Set out the listing word for word. End with the line that contains "ATOM 29 O O".
<<<<
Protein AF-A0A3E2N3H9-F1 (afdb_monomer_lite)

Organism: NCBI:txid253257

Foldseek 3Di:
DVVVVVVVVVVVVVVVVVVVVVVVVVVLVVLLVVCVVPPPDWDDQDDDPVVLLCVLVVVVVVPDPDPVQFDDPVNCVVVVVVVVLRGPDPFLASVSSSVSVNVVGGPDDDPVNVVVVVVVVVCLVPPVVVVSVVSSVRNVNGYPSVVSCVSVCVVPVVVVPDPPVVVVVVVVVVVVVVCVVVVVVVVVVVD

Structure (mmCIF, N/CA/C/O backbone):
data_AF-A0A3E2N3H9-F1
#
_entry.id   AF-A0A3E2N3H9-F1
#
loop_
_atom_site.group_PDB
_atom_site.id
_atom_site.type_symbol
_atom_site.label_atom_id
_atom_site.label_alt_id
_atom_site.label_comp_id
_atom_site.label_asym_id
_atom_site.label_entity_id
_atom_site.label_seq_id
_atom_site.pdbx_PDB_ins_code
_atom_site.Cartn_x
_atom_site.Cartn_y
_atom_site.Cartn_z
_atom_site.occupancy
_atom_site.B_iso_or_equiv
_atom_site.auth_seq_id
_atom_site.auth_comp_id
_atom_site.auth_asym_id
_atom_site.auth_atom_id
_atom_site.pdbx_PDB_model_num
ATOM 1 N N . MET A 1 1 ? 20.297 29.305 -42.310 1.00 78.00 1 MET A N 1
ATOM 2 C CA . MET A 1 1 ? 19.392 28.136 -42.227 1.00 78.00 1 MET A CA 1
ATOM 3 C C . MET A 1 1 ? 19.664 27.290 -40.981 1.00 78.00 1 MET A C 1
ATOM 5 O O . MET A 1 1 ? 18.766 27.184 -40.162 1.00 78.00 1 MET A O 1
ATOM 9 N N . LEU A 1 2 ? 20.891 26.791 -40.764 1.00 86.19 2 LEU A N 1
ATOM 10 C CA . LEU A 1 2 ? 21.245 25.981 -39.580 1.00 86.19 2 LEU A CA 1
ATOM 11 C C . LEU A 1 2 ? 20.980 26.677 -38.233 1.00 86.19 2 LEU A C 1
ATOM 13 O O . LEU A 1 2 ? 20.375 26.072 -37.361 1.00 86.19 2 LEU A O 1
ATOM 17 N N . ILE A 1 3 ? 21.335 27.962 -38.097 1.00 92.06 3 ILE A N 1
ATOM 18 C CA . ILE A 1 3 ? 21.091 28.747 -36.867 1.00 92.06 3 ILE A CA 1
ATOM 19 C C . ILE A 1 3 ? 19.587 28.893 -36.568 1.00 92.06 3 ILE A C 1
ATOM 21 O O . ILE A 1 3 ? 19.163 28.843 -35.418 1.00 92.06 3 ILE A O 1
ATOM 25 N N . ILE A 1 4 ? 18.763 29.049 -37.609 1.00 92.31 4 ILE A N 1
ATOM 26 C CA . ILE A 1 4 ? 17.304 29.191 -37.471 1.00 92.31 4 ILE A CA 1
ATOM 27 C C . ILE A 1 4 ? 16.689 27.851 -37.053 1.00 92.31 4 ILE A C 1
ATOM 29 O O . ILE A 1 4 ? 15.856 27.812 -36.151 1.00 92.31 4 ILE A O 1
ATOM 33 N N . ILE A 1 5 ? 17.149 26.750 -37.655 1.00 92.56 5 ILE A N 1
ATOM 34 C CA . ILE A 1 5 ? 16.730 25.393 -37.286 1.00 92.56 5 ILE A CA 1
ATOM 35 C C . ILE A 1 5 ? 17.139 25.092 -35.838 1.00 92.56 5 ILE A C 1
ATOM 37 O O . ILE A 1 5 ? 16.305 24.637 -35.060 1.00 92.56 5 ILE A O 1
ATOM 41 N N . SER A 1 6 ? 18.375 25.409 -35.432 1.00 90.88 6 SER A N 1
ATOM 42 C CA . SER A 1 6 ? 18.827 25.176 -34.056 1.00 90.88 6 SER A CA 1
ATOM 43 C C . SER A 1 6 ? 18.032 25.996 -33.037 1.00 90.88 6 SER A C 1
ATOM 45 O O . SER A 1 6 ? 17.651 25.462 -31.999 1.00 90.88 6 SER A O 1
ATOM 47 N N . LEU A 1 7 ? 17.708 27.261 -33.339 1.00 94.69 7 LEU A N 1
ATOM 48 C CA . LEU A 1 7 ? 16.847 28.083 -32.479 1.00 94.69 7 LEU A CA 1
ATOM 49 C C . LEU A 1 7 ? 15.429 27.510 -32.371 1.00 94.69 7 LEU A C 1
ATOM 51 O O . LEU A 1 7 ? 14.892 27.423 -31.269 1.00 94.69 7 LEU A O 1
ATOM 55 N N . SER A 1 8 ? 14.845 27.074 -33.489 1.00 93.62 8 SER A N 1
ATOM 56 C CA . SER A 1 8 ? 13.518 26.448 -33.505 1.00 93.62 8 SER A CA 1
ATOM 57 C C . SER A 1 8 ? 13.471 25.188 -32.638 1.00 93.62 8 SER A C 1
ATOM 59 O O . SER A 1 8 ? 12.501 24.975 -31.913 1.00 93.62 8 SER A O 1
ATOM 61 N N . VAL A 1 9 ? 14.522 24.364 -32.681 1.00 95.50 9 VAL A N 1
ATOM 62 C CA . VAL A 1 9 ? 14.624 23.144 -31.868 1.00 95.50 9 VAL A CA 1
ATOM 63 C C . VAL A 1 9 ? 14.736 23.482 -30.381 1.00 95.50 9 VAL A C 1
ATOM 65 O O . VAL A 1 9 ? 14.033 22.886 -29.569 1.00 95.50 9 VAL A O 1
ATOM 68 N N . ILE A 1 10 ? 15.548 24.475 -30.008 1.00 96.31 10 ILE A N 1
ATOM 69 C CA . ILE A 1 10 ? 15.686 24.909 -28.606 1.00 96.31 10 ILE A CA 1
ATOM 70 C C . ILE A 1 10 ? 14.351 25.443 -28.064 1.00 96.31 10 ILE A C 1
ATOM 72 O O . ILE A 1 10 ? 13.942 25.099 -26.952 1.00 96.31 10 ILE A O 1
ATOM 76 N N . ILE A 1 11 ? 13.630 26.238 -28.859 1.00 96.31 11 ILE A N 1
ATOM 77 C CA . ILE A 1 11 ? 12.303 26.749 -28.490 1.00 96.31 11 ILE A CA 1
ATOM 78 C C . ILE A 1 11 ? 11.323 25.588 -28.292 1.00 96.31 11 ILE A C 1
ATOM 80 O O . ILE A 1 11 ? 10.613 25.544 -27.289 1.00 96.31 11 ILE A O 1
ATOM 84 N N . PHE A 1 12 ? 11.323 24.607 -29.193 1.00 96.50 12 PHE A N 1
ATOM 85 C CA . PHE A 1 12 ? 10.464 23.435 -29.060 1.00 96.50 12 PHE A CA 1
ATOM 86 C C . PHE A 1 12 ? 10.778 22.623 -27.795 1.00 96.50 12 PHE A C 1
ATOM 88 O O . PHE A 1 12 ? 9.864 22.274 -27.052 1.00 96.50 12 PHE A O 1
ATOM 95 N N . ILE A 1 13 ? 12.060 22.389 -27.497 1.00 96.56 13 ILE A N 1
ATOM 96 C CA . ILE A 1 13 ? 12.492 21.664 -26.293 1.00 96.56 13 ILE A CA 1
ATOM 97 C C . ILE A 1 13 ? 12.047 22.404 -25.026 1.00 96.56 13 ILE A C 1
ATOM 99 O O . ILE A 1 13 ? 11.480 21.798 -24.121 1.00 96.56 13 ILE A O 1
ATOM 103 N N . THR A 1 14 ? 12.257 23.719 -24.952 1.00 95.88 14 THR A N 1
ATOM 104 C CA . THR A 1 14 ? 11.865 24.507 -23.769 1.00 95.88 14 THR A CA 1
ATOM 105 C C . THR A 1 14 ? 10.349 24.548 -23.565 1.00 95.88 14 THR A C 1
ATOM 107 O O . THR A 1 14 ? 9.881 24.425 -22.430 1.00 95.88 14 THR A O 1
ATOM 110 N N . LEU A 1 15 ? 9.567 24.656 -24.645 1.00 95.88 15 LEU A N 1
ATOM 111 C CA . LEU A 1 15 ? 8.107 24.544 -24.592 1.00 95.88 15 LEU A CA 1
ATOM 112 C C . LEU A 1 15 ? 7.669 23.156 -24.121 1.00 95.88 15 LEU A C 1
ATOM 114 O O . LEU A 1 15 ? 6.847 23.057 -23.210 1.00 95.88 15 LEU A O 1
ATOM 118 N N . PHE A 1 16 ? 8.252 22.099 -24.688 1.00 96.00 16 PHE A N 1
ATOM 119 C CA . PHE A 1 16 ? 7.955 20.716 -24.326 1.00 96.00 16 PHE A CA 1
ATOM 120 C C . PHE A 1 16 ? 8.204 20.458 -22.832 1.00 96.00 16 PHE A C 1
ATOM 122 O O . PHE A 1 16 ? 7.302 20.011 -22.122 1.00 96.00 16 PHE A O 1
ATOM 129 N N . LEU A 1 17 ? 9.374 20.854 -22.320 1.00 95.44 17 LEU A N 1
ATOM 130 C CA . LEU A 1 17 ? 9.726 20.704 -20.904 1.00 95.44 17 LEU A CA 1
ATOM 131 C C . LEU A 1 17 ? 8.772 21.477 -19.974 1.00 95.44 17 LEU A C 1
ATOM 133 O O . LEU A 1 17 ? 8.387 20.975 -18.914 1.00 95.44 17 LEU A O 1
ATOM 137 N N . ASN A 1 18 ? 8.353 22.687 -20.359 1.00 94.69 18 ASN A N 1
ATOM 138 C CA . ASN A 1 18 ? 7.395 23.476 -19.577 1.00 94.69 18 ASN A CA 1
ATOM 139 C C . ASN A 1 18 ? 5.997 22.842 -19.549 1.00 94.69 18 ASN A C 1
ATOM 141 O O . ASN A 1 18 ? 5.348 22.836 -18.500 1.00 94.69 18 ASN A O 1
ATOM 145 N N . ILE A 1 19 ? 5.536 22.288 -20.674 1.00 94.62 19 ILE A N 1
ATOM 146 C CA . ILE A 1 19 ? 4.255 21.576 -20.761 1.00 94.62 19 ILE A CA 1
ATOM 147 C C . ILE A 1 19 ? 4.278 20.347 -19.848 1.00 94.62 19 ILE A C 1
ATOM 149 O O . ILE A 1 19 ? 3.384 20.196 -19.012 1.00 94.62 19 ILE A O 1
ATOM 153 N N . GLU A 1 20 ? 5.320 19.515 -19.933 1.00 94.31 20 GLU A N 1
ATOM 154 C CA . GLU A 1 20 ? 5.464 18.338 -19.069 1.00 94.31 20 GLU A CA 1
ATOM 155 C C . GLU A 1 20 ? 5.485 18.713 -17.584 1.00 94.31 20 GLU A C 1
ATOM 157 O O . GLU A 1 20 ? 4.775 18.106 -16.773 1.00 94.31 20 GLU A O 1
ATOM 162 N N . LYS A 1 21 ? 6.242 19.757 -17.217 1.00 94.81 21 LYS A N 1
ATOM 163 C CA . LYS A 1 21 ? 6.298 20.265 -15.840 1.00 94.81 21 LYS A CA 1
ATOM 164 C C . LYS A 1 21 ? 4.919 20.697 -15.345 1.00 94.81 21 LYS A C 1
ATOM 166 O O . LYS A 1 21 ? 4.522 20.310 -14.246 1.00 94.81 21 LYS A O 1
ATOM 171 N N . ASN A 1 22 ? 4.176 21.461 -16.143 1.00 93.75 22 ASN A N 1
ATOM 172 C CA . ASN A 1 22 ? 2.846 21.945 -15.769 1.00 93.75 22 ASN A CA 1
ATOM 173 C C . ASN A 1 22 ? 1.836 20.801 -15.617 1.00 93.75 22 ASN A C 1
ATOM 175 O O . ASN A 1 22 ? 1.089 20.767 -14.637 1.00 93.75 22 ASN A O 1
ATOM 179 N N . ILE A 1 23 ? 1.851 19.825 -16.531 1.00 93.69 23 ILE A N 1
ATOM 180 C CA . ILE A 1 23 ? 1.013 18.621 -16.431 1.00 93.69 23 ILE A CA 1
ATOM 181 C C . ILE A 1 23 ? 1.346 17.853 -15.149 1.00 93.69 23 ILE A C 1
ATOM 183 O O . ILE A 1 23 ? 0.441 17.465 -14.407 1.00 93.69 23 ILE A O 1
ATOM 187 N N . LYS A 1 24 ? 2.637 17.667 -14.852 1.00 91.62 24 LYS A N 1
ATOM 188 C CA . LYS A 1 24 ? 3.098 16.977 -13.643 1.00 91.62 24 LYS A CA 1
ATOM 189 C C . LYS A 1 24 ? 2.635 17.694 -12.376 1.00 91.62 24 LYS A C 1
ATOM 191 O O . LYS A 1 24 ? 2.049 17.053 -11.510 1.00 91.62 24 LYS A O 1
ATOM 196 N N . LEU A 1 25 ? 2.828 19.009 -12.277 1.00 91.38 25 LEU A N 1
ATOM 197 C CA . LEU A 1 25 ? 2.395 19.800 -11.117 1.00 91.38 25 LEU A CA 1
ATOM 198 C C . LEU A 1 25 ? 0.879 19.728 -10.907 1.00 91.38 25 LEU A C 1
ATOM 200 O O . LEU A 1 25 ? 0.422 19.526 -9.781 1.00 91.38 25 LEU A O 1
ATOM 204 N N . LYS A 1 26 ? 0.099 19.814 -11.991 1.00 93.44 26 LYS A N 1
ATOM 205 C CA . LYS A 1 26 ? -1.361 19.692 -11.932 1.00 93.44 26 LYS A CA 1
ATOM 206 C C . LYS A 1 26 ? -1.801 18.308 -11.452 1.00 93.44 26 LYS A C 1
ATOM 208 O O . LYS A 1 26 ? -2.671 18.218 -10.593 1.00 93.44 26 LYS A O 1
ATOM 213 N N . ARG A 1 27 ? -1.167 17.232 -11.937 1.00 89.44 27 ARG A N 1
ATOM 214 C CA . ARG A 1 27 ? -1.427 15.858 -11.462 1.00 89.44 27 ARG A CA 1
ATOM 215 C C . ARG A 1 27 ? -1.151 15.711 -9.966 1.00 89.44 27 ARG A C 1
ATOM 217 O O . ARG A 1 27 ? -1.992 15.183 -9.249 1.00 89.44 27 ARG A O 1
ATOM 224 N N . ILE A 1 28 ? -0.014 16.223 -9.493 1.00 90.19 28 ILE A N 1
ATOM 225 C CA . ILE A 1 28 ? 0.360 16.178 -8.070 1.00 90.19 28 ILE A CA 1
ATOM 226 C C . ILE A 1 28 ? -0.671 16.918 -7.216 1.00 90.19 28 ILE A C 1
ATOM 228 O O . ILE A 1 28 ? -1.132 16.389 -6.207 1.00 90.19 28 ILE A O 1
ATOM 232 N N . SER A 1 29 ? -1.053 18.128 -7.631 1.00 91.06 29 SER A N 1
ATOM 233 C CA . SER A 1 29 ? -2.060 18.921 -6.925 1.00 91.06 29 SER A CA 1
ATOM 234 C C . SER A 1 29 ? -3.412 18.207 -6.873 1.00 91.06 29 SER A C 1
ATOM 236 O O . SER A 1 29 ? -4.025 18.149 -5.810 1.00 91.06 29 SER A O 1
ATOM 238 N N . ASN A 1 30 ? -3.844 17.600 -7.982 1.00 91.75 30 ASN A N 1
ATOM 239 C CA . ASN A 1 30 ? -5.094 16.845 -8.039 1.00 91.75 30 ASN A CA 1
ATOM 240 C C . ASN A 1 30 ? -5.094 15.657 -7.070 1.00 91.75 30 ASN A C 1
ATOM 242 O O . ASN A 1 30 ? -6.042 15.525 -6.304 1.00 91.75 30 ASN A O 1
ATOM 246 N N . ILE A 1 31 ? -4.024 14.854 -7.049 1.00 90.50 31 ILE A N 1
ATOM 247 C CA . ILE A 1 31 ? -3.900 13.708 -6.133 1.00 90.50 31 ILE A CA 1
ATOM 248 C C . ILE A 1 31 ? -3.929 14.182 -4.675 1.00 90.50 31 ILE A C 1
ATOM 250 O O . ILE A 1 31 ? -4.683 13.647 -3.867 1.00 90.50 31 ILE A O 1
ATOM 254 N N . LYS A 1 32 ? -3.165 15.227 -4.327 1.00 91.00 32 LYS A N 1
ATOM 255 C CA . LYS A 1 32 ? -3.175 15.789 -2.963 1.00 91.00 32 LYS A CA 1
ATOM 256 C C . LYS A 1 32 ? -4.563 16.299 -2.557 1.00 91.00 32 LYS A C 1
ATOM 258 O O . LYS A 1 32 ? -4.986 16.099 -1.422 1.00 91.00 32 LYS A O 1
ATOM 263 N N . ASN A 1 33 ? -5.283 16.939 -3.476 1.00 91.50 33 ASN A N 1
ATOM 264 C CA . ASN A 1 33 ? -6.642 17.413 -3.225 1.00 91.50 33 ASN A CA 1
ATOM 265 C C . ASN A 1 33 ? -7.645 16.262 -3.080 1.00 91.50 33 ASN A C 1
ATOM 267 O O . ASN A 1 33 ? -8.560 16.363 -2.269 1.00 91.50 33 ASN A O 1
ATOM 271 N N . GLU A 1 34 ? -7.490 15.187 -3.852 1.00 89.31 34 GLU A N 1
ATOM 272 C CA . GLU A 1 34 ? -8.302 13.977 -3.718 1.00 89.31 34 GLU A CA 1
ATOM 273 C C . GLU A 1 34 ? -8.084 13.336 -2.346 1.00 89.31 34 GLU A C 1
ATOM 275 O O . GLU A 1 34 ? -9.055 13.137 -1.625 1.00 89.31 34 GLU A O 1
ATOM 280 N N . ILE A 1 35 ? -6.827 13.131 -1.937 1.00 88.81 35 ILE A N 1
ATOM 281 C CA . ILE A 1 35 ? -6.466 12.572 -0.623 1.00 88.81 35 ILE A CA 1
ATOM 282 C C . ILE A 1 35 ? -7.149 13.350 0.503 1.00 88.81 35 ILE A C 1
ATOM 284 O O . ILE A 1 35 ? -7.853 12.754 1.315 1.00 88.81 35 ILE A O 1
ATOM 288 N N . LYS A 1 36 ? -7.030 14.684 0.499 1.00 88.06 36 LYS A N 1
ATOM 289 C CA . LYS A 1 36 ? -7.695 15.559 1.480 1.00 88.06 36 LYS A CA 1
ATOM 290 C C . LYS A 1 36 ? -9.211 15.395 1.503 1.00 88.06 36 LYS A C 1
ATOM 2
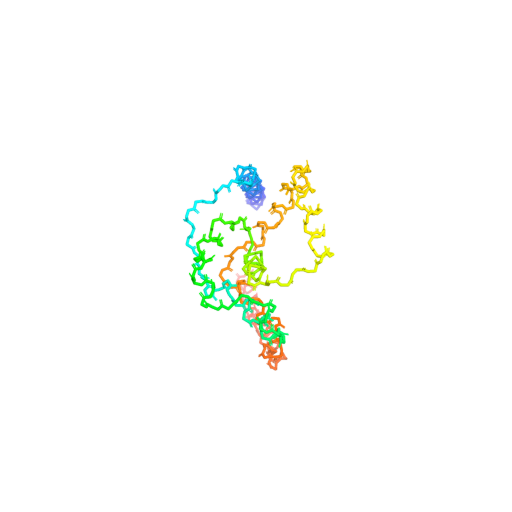92 O O . LYS A 1 36 ? -9.835 15.528 2.550 1.00 88.06 36 LYS A O 1
ATOM 297 N N . LYS A 1 37 ? -9.822 15.157 0.342 1.00 88.62 37 LYS A N 1
ATOM 298 C CA . LYS A 1 37 ? -11.272 14.997 0.221 1.00 88.62 37 LYS A CA 1
ATOM 299 C C . LYS A 1 37 ? -11.746 13.617 0.645 1.00 88.62 37 LYS A C 1
ATOM 301 O O . LYS A 1 37 ? -12.878 13.547 1.114 1.00 88.62 37 LYS A O 1
ATOM 306 N N . THR A 1 38 ? -10.952 12.568 0.444 1.00 86.69 38 THR A N 1
ATOM 307 C CA . THR A 1 38 ? -11.362 11.172 0.659 1.00 86.69 38 THR A CA 1
ATOM 308 C C . THR A 1 38 ? -10.919 10.606 2.002 1.00 86.69 38 THR A C 1
ATOM 310 O O . THR A 1 38 ? -11.537 9.664 2.479 1.00 86.69 38 THR A O 1
ATOM 313 N N . PHE A 1 39 ? -9.863 11.147 2.620 1.00 85.94 39 PHE A N 1
ATOM 314 C CA . PHE A 1 39 ? -9.337 10.610 3.875 1.00 85.94 39 PHE A CA 1
ATOM 315 C C . PHE A 1 39 ? -10.407 10.603 4.980 1.00 85.94 39 PHE A C 1
ATOM 317 O O . PHE A 1 39 ? -11.081 11.610 5.202 1.00 85.94 39 PHE A O 1
ATOM 324 N N . GLY A 1 40 ? -10.571 9.456 5.647 1.00 81.38 40 GLY A N 1
ATOM 325 C CA . GLY A 1 40 ? -11.551 9.256 6.720 1.00 81.38 40 GLY A CA 1
ATOM 326 C C . GLY A 1 40 ? -13.015 9.226 6.268 1.00 81.38 40 GLY A C 1
ATOM 327 O O . GLY A 1 40 ? -13.908 9.163 7.109 1.00 81.38 40 GLY A O 1
ATOM 328 N N . LYS A 1 41 ? -13.294 9.283 4.960 1.00 85.25 41 LYS A N 1
ATOM 329 C CA . LYS A 1 41 ? -14.658 9.165 4.435 1.00 85.25 41 LYS A CA 1
ATOM 330 C C . LYS A 1 41 ? -14.960 7.732 4.034 1.00 85.25 41 LYS A C 1
ATOM 332 O O . LYS A 1 41 ? -14.067 6.969 3.680 1.00 85.25 41 LYS A O 1
ATOM 337 N N . LYS A 1 42 ? -16.248 7.391 4.068 1.00 81.00 42 LYS A N 1
ATOM 338 C CA . LYS A 1 42 ? -16.736 6.118 3.544 1.00 81.00 42 LYS A CA 1
ATOM 339 C C . LYS A 1 42 ? -16.364 6.013 2.063 1.00 81.00 42 LYS A C 1
ATOM 341 O O . LYS A 1 42 ? -16.658 6.926 1.290 1.00 81.00 42 LYS A O 1
ATOM 346 N N . THR A 1 43 ? -15.737 4.905 1.694 1.00 73.00 43 THR A N 1
ATOM 347 C CA . THR A 1 43 ? -15.434 4.575 0.305 1.00 73.00 43 THR A CA 1
ATOM 348 C C . THR A 1 43 ? -16.738 4.265 -0.439 1.00 73.00 43 THR A C 1
ATOM 350 O O . THR A 1 43 ? -17.644 3.651 0.129 1.00 73.00 43 THR A O 1
ATOM 353 N N . GLU A 1 44 ? -16.868 4.719 -1.689 1.00 71.62 44 GLU A N 1
ATOM 354 C CA . GLU A 1 44 ? -17.930 4.230 -2.584 1.00 71.62 44 GLU A CA 1
ATOM 355 C C . GLU A 1 44 ? -17.757 2.725 -2.829 1.00 71.62 44 GLU A C 1
ATOM 357 O O . GLU A 1 44 ? -16.667 2.194 -2.605 1.00 71.62 44 GLU A O 1
ATOM 362 N N . ASP A 1 45 ? -18.813 2.040 -3.274 1.00 67.94 45 ASP A N 1
ATOM 363 C CA . ASP A 1 45 ? -18.760 0.600 -3.537 1.00 67.94 45 ASP A CA 1
ATOM 364 C C . ASP A 1 45 ? -17.691 0.312 -4.606 1.00 67.94 45 ASP A C 1
ATOM 366 O O . ASP A 1 45 ? -17.857 0.601 -5.793 1.00 67.94 45 ASP A O 1
ATOM 370 N N . GLN A 1 46 ? -16.546 -0.202 -4.156 1.00 70.19 46 GLN A N 1
ATOM 371 C CA . GLN A 1 46 ? -15.406 -0.545 -4.994 1.00 70.19 46 GLN A CA 1
ATOM 372 C C . GLN A 1 46 ? -15.451 -2.035 -5.308 1.00 70.19 46 GLN A C 1
ATOM 374 O O . GLN A 1 46 ? -15.624 -2.867 -4.421 1.00 70.19 46 GLN A O 1
ATOM 379 N N . TYR A 1 47 ? -15.280 -2.368 -6.586 1.00 76.69 47 TYR A N 1
ATOM 380 C CA . TYR A 1 47 ? -15.029 -3.742 -6.994 1.00 76.69 47 TYR A CA 1
ATOM 381 C C . TYR A 1 47 ? -13.563 -4.078 -6.726 1.00 76.69 47 TYR A C 1
ATOM 383 O O . TYR A 1 47 ? -12.667 -3.376 -7.205 1.00 76.69 47 TYR A O 1
ATOM 391 N N . PHE A 1 48 ? -13.328 -5.158 -5.989 1.00 81.62 48 PHE A N 1
ATOM 392 C CA . PHE A 1 48 ? -11.997 -5.671 -5.704 1.00 81.62 48 PHE A CA 1
ATOM 393 C C . PHE A 1 48 ? -11.827 -7.057 -6.322 1.00 81.62 48 PHE A C 1
ATOM 395 O O . PHE A 1 48 ? -12.719 -7.898 -6.245 1.00 81.62 48 PHE A O 1
ATOM 402 N N . GLU A 1 49 ? -10.656 -7.310 -6.902 1.00 89.25 49 GLU A N 1
ATOM 403 C CA . GLU A 1 49 ? -10.237 -8.665 -7.259 1.00 89.25 49 GLU A CA 1
ATOM 404 C C . GLU A 1 49 ? -9.714 -9.346 -5.985 1.00 89.25 49 GLU A C 1
ATOM 406 O O . GLU A 1 49 ? -8.520 -9.273 -5.693 1.00 89.25 49 GLU A O 1
ATOM 411 N N . LEU A 1 50 ? -10.615 -9.950 -5.197 1.00 89.31 50 LEU A N 1
ATOM 412 C CA . LEU A 1 50 ? -10.276 -10.606 -3.922 1.00 89.31 50 LEU A CA 1
ATOM 413 C C . LEU A 1 50 ? -9.142 -11.629 -4.084 1.00 89.31 50 LEU A C 1
ATOM 415 O O . LEU A 1 50 ? -8.216 -11.617 -3.280 1.00 89.31 50 LEU A O 1
ATOM 419 N N . GLU A 1 51 ? -9.131 -12.376 -5.192 1.00 91.38 51 GLU A N 1
ATOM 420 C CA . GLU A 1 51 ? -8.065 -13.324 -5.564 1.00 91.38 51 GLU A CA 1
ATOM 421 C C . GLU A 1 51 ? -6.653 -12.701 -5.560 1.00 91.38 51 GLU A C 1
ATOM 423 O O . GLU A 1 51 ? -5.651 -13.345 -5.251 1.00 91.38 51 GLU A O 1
>>>>
**Completed task:**
Protein AF-A0A3E2N3H9-F1 (afdb_monomer_lite)

Organism: NCBI:txid253257

Foldseek 3Di:
DVVVVVVVVVVVVVVVVVVVVVVVVVVLVVLLVVCVVPPPDWDDQDDDPVVLLCVLVVVVVVPDPDPVQFDDPVNCVVVVVVVVLRGPDPFLASVSSSVSVNVVGGPDDDPVNVVVVVVVVVCLVPPVVVVSVVSSVRNVNGYPSVVSCVSVCVVPVVVVPDPPVVVVVVVVVVVVVVCVVVVVVVVVVVD

Structure (mmCIF, N/CA/C/O backbone):
data_AF-A0A3E2N3H9-F1
#
_entry.id   AF-A0A3E2N3H9-F1
#
loop_
_atom_site.group_PDB
_atom_site.id
_atom_site.type_symbol
_atom_site.label_atom_id
_atom_site.label_alt_id
_atom_site.label_comp_id
_atom_site.label_asym_id
_atom_site.label_entity_id
_atom_site.label_seq_id
_atom_site.pdbx_PDB_ins_code
_atom_site.Cartn_x
_atom_site.Cartn_y
_atom_site.Cartn_z
_atom_site.occupancy
_atom_site.B_iso_or_equiv
_atom_site.auth_seq_id
_atom_site.auth_comp_id
_atom_site.auth_asym_id
_atom_site.auth_atom_id
_atom_site.pdbx_PDB_model_num
ATOM 1 N N . MET A 1 1 ? 20.297 29.305 -42.310 1.00 78.00 1 MET A N 1
ATOM 2 C CA . MET A 1 1 ? 19.392 28.136 -42.227 1.00 78.00 1 MET A CA 1
ATOM 3 C C . MET A 1 1 ? 19.664 27.290 -40.981 1.00 78.00 1 MET A C 1
ATOM 5 O O . MET A 1 1 ? 18.766 27.184 -40.162 1.00 78.00 1 MET A O 1
ATOM 9 N N . LEU A 1 2 ? 20.891 26.791 -40.764 1.00 86.19 2 LEU A N 1
ATOM 10 C CA . LEU A 1 2 ? 21.245 25.981 -39.580 1.00 86.19 2 LEU A CA 1
ATOM 11 C C . LEU A 1 2 ? 20.980 26.677 -38.233 1.00 86.19 2 LEU A C 1
ATOM 13 O O . LEU A 1 2 ? 20.375 26.072 -37.361 1.00 86.19 2 LEU A O 1
ATOM 17 N N . ILE A 1 3 ? 21.335 27.962 -38.097 1.00 92.06 3 ILE A N 1
ATOM 18 C CA . ILE A 1 3 ? 21.091 28.747 -36.867 1.00 92.06 3 ILE A CA 1
ATOM 19 C C . ILE A 1 3 ? 19.587 28.893 -36.568 1.00 92.06 3 ILE A C 1
ATOM 21 O O . ILE A 1 3 ? 19.163 28.843 -35.418 1.00 92.06 3 ILE A O 1
ATOM 25 N N . ILE A 1 4 ? 18.763 29.049 -37.609 1.00 92.31 4 ILE A N 1
ATOM 26 C CA . ILE A 1 4 ? 17.304 29.191 -37.471 1.00 92.31 4 ILE A CA 1
ATOM 27 C C . ILE A 1 4 ? 16.689 27.851 -37.053 1.00 92.31 4 ILE A C 1
ATOM 29 O O . ILE A 1 4 ? 15.856 27.812 -36.151 1.00 92.31 4 ILE A O 1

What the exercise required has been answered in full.